| Jonathan Randal, former Senior Foreign Correspondent for
The Washington Post, begins his presentation by speculating about why so many of his peers in the Harvard class of '55 chose to go for print journalism rather than join politics or other positions in public service. Mr. Randal speculates that the reason may have been that his peers thought of journalism as the "ultimate public service". Mr. Randal goes on to comment that the 50th reunion of the current graduating class is unlikely to produce as many journalists and he believes that this change is revelatory of the falling stature of journalism.
Mr. Randal believes that the decreasing newspaper readership doesn't bode well for the American democracy. Newspaper reading "seems to be receding with an ever accelerating intensity to the detriment to critical evaluation of issues that lie at the heart of democratic debate in policy making," according to Mr. Randal.

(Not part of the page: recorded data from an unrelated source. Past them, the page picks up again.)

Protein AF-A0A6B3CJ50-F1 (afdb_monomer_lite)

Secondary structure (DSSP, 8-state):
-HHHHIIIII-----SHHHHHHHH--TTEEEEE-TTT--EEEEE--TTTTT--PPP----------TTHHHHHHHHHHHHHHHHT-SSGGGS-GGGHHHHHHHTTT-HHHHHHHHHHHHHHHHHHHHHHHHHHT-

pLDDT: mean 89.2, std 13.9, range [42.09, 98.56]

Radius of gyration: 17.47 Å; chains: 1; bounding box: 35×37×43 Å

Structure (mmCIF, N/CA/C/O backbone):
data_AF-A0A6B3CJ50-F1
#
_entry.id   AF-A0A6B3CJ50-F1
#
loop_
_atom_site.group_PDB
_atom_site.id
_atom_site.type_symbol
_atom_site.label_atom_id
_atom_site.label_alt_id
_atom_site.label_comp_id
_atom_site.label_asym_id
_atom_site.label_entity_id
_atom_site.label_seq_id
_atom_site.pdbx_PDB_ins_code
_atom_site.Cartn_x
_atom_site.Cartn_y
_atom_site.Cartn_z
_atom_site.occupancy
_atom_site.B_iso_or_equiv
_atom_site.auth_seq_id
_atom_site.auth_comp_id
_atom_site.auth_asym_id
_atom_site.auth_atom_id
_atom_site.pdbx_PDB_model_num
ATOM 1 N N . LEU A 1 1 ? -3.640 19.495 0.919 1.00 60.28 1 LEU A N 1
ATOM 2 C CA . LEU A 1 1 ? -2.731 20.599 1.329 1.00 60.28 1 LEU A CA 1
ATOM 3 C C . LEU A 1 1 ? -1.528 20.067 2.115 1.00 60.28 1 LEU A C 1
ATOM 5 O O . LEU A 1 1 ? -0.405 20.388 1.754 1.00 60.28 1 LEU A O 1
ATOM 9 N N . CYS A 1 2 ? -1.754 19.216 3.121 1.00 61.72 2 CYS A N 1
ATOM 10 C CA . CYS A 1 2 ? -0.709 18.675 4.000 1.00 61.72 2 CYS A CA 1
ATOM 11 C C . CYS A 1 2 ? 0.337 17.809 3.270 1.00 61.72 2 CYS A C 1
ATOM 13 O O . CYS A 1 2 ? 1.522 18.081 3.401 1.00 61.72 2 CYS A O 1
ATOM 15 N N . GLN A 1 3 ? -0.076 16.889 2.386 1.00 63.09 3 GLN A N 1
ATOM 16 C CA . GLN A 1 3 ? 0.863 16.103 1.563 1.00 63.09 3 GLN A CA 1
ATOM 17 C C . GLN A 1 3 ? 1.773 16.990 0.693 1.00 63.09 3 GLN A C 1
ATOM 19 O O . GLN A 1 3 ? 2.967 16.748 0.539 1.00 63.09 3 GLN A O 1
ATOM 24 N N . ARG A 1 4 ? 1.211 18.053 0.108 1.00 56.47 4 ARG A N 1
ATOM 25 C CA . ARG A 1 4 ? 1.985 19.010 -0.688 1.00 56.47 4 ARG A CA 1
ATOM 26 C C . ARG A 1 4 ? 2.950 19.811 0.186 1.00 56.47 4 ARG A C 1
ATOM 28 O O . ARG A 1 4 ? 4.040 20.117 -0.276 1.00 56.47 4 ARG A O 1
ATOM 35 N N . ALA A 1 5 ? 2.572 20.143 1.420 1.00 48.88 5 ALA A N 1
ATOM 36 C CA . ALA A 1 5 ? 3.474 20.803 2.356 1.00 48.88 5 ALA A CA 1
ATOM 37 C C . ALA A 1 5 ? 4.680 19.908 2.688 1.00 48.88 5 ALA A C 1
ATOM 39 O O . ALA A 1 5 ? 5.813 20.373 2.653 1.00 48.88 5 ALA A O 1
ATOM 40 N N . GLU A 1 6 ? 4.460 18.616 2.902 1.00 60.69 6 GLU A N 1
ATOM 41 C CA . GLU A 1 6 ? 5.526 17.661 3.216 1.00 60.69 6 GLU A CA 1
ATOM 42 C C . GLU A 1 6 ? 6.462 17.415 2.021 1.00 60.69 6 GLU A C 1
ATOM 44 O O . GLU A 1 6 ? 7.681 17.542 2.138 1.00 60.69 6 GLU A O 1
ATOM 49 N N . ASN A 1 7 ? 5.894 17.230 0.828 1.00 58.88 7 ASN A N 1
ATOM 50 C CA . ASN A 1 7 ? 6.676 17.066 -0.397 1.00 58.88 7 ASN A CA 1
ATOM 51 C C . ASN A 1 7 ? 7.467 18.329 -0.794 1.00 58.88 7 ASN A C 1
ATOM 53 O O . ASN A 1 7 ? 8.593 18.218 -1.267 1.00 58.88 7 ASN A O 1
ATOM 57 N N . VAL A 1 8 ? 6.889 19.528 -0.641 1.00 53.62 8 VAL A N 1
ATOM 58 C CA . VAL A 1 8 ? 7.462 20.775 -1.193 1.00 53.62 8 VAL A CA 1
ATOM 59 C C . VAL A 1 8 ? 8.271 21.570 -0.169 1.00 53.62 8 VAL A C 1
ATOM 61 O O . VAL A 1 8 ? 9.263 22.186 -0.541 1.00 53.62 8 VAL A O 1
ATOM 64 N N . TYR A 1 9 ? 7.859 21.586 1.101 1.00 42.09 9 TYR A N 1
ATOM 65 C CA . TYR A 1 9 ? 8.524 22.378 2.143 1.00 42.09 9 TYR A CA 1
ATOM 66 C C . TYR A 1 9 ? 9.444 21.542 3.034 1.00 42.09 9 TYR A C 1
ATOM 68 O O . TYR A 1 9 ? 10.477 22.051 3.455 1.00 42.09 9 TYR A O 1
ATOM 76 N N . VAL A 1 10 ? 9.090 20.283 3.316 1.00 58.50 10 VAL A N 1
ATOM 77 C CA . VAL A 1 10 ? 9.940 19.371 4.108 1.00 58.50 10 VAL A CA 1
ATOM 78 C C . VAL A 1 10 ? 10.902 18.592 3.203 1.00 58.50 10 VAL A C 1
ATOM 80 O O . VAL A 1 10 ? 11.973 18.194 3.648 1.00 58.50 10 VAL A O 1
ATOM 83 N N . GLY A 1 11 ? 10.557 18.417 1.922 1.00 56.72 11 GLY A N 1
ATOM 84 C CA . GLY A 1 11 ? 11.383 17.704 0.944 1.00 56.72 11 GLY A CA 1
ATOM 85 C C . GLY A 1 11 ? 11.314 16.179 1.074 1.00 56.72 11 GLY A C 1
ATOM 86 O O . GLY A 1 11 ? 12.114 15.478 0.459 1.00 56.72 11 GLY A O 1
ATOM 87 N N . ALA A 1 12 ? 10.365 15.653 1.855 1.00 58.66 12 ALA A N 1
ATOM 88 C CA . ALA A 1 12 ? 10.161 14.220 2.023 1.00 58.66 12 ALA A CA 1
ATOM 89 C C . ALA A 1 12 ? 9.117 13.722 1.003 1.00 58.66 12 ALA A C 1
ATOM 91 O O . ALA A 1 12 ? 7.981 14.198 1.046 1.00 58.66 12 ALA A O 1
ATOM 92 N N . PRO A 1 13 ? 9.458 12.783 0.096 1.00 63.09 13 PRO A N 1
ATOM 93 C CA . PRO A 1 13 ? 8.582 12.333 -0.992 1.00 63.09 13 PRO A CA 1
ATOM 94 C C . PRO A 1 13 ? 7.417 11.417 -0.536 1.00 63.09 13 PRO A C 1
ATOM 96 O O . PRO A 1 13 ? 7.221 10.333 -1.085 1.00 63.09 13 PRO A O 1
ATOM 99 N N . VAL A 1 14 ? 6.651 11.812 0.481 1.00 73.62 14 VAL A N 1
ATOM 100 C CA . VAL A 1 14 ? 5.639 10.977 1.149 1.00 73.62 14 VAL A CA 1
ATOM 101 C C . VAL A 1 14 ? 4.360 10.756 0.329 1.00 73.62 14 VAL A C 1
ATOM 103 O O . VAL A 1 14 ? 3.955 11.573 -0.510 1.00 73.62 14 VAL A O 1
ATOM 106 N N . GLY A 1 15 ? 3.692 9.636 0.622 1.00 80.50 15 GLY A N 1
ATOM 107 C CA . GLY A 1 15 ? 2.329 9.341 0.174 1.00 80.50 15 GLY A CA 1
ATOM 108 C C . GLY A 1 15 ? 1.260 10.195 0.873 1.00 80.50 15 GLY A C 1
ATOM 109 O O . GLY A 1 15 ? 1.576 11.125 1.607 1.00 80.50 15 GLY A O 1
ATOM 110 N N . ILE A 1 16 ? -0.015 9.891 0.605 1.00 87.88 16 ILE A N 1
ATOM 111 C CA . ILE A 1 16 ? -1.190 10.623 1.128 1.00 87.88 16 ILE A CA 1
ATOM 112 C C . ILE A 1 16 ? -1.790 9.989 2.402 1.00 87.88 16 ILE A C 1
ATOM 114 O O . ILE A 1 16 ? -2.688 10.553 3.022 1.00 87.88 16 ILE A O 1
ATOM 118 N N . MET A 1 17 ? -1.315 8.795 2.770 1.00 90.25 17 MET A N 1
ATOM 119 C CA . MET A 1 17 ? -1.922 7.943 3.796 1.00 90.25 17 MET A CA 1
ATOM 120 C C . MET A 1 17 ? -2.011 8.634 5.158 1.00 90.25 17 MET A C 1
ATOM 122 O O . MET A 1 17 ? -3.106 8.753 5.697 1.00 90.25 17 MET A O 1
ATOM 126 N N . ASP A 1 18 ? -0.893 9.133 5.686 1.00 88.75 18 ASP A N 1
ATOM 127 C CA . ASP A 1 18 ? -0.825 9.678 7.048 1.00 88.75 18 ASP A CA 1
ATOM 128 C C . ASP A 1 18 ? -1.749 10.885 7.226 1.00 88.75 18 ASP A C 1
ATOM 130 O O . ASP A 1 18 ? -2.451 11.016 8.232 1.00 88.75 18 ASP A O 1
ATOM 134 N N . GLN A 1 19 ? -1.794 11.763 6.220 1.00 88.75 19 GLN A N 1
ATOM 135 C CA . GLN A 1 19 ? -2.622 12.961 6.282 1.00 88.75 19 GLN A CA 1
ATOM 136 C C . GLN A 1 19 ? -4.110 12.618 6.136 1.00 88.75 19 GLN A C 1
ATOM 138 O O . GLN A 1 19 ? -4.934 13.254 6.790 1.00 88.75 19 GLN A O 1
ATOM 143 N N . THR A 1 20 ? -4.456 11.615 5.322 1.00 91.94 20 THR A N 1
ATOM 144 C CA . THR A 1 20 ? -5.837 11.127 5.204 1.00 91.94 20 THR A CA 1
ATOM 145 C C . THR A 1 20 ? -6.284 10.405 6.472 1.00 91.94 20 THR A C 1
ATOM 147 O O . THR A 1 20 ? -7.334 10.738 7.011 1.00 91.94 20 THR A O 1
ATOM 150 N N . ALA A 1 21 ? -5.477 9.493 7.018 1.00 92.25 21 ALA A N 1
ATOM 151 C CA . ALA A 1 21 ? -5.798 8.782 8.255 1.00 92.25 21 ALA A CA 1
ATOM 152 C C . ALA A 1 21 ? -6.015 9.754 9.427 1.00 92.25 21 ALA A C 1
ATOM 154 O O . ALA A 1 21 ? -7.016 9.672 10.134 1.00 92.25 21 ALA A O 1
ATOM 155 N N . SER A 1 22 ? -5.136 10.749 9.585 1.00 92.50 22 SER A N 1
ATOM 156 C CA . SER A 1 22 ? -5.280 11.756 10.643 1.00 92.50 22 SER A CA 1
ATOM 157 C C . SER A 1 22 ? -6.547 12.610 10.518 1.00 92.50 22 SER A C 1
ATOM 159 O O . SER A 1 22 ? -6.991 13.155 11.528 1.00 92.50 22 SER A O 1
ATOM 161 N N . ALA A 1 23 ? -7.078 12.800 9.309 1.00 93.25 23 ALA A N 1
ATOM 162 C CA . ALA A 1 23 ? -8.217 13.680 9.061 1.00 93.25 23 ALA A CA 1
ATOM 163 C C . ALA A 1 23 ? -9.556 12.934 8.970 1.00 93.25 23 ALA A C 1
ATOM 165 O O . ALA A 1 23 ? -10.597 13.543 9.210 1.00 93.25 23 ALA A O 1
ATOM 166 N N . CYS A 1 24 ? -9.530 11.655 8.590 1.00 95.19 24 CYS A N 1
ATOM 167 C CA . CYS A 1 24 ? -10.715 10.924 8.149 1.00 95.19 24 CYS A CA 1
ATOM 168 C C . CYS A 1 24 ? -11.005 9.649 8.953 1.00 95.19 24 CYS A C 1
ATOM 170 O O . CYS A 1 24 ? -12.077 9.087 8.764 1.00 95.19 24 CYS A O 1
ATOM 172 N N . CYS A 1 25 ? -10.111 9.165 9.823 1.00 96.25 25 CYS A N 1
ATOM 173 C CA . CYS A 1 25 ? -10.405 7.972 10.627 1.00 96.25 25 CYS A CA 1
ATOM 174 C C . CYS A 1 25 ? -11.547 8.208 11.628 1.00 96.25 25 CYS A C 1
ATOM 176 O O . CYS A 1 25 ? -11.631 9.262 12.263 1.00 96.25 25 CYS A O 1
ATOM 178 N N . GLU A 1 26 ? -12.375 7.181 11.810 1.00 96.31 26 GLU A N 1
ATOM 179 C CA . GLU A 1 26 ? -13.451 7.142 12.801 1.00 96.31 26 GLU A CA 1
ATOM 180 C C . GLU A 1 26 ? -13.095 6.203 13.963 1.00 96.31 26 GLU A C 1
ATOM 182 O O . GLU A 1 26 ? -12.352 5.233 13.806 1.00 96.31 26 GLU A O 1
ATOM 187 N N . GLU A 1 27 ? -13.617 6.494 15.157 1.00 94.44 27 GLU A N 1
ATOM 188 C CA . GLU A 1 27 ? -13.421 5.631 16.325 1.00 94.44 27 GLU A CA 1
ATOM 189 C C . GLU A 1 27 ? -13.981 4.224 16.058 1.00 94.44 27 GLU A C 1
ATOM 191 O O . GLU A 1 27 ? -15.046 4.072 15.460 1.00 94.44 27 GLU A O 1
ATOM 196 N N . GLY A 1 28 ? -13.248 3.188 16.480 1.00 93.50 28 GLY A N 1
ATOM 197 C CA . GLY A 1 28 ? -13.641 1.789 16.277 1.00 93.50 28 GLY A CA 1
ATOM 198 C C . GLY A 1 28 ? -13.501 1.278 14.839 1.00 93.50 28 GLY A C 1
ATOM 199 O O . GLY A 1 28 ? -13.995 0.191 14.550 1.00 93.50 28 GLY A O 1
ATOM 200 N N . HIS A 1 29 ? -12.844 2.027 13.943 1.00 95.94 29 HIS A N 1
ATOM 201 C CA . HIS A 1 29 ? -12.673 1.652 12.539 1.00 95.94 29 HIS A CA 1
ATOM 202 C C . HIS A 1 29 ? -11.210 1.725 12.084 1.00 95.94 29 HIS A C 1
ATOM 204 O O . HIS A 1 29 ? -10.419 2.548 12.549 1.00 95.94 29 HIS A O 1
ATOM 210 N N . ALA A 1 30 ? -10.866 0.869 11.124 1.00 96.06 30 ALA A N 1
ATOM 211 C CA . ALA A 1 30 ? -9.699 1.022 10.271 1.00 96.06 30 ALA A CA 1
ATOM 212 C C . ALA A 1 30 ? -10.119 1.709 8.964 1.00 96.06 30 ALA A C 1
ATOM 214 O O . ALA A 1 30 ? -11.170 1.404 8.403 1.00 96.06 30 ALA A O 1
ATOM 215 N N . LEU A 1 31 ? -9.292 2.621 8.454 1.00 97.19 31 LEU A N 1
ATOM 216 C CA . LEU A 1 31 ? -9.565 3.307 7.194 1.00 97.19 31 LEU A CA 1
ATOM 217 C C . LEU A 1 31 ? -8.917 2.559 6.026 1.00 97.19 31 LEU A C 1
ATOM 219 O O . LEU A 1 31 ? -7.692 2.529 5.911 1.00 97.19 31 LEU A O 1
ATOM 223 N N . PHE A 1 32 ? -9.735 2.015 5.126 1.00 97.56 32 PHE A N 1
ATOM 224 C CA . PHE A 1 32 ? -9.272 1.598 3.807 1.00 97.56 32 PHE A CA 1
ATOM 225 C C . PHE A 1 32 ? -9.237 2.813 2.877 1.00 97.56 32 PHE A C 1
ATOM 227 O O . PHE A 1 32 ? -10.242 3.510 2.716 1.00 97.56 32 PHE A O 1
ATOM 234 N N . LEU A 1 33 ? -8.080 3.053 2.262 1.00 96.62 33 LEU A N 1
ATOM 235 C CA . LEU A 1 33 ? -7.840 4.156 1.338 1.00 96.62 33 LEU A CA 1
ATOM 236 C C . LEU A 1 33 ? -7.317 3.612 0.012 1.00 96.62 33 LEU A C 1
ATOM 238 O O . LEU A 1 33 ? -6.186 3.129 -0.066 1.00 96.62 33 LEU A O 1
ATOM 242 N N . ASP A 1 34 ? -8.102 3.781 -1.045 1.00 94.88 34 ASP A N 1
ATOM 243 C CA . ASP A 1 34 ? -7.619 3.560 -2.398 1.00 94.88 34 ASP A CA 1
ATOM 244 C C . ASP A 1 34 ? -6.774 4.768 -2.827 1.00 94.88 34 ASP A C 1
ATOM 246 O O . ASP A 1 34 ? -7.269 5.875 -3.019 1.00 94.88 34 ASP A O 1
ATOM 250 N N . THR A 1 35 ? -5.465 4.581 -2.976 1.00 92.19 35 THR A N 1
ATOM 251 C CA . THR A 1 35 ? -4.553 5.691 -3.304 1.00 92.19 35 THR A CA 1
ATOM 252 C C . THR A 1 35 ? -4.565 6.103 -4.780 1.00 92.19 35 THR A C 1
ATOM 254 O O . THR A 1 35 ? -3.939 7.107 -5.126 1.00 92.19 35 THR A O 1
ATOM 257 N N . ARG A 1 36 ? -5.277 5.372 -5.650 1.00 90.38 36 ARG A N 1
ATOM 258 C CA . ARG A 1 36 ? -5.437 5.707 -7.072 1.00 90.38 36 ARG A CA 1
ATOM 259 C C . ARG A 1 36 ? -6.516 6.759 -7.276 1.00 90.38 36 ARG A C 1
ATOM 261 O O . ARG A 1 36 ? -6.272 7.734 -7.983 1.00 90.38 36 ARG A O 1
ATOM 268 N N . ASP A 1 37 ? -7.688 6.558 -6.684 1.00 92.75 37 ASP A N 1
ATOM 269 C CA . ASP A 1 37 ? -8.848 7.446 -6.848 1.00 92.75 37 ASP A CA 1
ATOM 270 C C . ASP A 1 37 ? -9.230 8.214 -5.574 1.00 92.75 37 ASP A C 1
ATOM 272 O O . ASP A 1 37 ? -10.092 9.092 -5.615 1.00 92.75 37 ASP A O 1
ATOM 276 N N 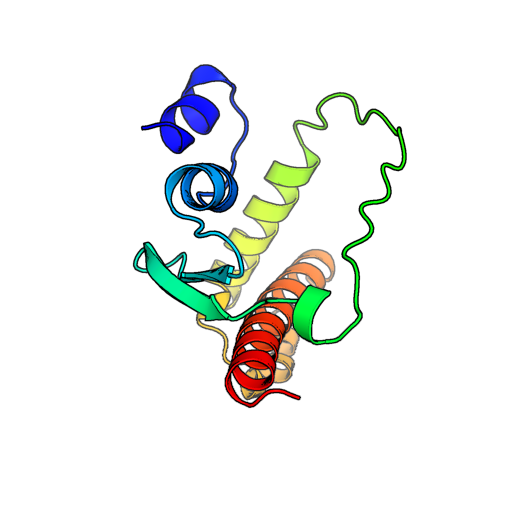. LEU A 1 38 ? -8.528 7.946 -4.468 1.00 92.69 38 LEU A N 1
ATOM 277 C CA . LEU A 1 38 ? -8.731 8.538 -3.144 1.00 92.69 38 LEU A CA 1
ATOM 278 C C . LEU A 1 38 ? -10.070 8.167 -2.496 1.00 92.69 38 LEU A C 1
ATOM 280 O O . LEU A 1 38 ? -10.491 8.835 -1.542 1.00 92.69 38 LEU A O 1
ATOM 284 N N . SER A 1 39 ? -10.729 7.111 -2.982 1.00 95.19 39 SER A N 1
ATOM 285 C CA . SER A 1 39 ? -11.915 6.551 -2.345 1.00 95.19 39 SER A CA 1
ATOM 286 C C . SER A 1 39 ? -11.578 5.959 -0.975 1.00 95.19 39 SER A C 1
ATOM 288 O O . SER A 1 39 ? -10.464 5.501 -0.707 1.00 95.19 39 SER A O 1
ATOM 290 N N . GLN A 1 40 ? -12.547 6.041 -0.067 1.00 96.50 40 GLN A N 1
ATOM 291 C CA . GLN A 1 40 ? -12.368 5.756 1.353 1.00 96.50 40 GLN A CA 1
ATOM 292 C C . GLN A 1 40 ? -13.505 4.880 1.858 1.00 96.50 40 GLN A C 1
ATOM 294 O O . GLN A 1 40 ? -14.666 5.098 1.502 1.00 96.50 40 GLN A O 1
ATOM 299 N N . ARG A 1 41 ? -13.175 3.915 2.717 1.00 96.75 41 ARG A N 1
ATOM 300 C CA . ARG A 1 41 ? -14.148 3.080 3.428 1.00 96.75 41 ARG A CA 1
ATOM 301 C C . ARG A 1 41 ? -13.715 2.904 4.878 1.00 96.75 41 ARG A C 1
ATOM 303 O O . ARG A 1 41 ? -12.561 2.570 5.136 1.00 96.75 41 ARG A O 1
ATOM 310 N N . GLN A 1 42 ? -14.649 3.103 5.805 1.00 97.12 42 GLN A N 1
ATOM 311 C CA . GLN A 1 42 ? -14.453 2.748 7.209 1.00 97.12 42 GLN A CA 1
ATOM 312 C C . GLN A 1 42 ? -14.753 1.260 7.376 1.00 97.12 42 GLN A C 1
ATOM 314 O O . GLN A 1 42 ? -15.863 0.817 7.083 1.00 97.12 42 GLN A O 1
ATOM 319 N N . ILE A 1 43 ? -13.767 0.496 7.829 1.00 97.00 43 ILE A N 1
ATOM 320 C CA . ILE A 1 43 ? -13.885 -0.938 8.086 1.00 97.00 43 ILE A CA 1
ATOM 321 C C . ILE A 1 43 ? -13.995 -1.131 9.601 1.00 97.00 43 ILE A C 1
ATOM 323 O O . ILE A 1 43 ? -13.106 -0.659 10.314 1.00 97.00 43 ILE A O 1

To further corroborate his point about declining newspaper readership, Mr. Randal talks about how on his return to Harvard as a fellow at the Kennedy School of Government after over 40 years of working as a foreign correspondent,
he was surprised to find that not many Harvard students were reading print editions of newspapers like The New York Times and The Washington Post. Mr. Randal narrates how the Harvard undergraduates said that they read the newspaper online. Mr. Randal feels that there is an "essential difference" between reading a paper edition and reading newspaper online, "In the process the old temptation was lost of allowing the eye to be seduced by an arresting photograph or an artful headline and thus despite oneself turning page after page and reading something seemingly of no immediate interest."